Monday, September 27, 2004

Down In Front!

There were 40,000 people at the Angel game last night and I think every one of them stood in front of our seats and obscured our view at some point during the game. It’s shocking how oblivious people are to the fact that there are people sitting directly behind them, more interested in watching baseball than witnessing their purchase of an ice cream sandwich or telling their friends (via cell phone) to look for them on TV.

We have become pretty adept over the years at barking at people to move out of our view. We were particularly boisterous last night because a) the game was loud, b) the game was exciting and we wanted to see it, c) there was an inordinate amount of human obstruction, and d) the ushers in charge of keeping people out of our way were too busy passing out thunder sticks.

The secret is saving the most inspired admonitions for the people who can’t kick our asses.

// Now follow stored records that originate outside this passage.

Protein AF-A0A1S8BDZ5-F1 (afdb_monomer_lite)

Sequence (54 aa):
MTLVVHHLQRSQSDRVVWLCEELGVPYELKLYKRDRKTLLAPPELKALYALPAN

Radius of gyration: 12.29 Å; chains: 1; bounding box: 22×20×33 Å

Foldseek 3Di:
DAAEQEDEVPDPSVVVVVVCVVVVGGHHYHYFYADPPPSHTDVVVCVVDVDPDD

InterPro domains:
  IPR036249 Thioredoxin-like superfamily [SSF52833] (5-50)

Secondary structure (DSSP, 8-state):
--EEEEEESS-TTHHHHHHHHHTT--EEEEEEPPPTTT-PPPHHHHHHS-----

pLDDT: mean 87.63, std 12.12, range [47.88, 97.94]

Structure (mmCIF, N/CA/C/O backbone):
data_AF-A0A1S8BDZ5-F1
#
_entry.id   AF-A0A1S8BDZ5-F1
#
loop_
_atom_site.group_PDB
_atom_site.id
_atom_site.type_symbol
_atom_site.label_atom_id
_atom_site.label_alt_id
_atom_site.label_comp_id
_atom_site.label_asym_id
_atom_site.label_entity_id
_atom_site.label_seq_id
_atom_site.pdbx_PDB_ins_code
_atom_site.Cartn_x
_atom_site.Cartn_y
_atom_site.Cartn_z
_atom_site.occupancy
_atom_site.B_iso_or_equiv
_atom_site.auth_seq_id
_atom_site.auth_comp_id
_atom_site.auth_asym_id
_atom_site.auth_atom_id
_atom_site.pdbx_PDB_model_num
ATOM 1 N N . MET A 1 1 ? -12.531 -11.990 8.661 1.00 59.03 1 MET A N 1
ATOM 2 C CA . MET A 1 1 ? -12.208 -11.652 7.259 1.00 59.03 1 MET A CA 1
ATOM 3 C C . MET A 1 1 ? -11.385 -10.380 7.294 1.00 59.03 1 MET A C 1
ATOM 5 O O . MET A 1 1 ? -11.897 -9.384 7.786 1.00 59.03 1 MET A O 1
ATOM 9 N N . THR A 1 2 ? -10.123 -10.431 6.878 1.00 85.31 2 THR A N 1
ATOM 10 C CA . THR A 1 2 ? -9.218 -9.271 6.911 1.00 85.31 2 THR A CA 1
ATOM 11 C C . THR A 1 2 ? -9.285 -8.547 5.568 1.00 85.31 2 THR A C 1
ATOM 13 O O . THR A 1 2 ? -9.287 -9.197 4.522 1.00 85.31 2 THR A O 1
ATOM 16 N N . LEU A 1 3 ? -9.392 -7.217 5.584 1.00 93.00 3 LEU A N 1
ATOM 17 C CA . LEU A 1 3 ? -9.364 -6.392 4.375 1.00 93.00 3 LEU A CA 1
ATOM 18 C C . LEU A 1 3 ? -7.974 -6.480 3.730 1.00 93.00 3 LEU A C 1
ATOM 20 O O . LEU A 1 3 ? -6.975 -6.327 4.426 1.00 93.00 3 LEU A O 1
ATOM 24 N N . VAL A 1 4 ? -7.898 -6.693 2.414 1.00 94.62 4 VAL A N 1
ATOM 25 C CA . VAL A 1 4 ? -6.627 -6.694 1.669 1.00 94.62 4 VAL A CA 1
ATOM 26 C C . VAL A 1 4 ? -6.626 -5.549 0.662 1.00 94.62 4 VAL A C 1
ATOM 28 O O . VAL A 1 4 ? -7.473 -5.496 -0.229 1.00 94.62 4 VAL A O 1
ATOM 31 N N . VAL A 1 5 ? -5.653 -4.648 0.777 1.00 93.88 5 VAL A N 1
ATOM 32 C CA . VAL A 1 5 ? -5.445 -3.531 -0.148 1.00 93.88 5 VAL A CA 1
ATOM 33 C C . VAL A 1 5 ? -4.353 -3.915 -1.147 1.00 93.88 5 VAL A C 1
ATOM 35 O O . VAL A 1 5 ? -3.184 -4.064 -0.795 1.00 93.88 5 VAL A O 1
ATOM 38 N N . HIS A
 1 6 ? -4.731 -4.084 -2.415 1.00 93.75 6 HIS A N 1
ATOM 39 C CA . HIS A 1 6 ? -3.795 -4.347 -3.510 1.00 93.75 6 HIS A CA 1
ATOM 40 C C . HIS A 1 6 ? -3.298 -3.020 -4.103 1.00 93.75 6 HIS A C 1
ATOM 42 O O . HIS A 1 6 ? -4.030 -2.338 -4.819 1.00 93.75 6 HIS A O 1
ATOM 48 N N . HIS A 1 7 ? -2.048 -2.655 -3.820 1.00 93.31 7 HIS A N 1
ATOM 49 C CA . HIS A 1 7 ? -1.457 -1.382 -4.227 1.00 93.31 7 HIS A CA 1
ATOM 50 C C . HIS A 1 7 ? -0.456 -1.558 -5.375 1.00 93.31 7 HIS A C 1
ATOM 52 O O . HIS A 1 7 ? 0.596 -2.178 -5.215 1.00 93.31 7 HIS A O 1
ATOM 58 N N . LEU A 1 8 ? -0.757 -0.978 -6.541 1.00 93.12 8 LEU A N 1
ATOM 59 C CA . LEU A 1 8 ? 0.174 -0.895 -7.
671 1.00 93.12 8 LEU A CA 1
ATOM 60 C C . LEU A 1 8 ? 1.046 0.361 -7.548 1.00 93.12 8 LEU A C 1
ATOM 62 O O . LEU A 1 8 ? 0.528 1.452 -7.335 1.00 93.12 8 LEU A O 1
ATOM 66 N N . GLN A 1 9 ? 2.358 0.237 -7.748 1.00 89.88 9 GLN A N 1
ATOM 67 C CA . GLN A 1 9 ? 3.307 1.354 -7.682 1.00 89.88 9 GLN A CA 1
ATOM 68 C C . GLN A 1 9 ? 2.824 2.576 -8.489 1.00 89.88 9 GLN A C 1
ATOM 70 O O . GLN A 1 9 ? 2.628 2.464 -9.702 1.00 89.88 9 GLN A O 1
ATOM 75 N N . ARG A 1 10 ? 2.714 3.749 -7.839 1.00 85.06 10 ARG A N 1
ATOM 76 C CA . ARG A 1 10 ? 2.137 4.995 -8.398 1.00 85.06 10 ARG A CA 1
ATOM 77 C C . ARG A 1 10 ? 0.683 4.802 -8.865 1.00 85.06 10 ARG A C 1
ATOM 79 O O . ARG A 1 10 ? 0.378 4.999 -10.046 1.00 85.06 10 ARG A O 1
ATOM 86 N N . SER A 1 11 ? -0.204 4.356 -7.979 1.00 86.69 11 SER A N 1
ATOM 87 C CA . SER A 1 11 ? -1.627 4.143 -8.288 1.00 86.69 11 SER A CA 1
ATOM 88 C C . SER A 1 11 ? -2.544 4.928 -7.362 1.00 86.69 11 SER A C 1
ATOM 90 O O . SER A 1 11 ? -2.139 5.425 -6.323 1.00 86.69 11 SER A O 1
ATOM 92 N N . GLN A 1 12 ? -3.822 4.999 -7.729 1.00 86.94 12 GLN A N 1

Old ladies with walkers are prime targets.

In the second inning, Neighbor Jim was two or three beers in and, god bless him, he hollered at the wrong person. The offender was a little on the portly side, gruff, numerous tats. We’ll call him Jose.

Jose and his party of three stopped right in front of us and were examining their tickets. They stood there for three or four pitches, looking left, looking right, looking down at the ticket again. Can it really be that hard?

We can’t see a thing.

“Find a seat!” Jimbo screamed at him.

Jose didn’t like that. He turned around to see who had the gonads to yell at him, spotted Jim and approached in a highly confrontational way. His speech was filled with derivations of a particular expletive meant to describe conjugal relations.

“I’m trying to find my [conjugal] seat, mother[conjugator], alright,” Jose yells, now practically nose to nose with Jimbo. “I just [conjugating] got here so why don’t you shut the [conjucation] up.”

They went back and forth a bit, Jimbo trying to avoid a brawl with the younger, bigger man and me, with a front row seat for the altercation, trying to avoid wetting my pants.

Finally, Jose must have noticed that his blood alcohol level was dangerously low and he turned and walked away, toward the beer cart. No good-byes. No “nice talking with you.” He just leaves.

Can you believe the gall of some people?


At 5:49 PM, Blogger Mister Underhill said...

You have to be extra careful on bat night, that's for sure.

At 6:06 AM, Blogger Fadedpaperdoll said...

His speech was filled with derivations of a particular expletive meant to describe conjugal relations.

I love that.

At least it made for an interesting night.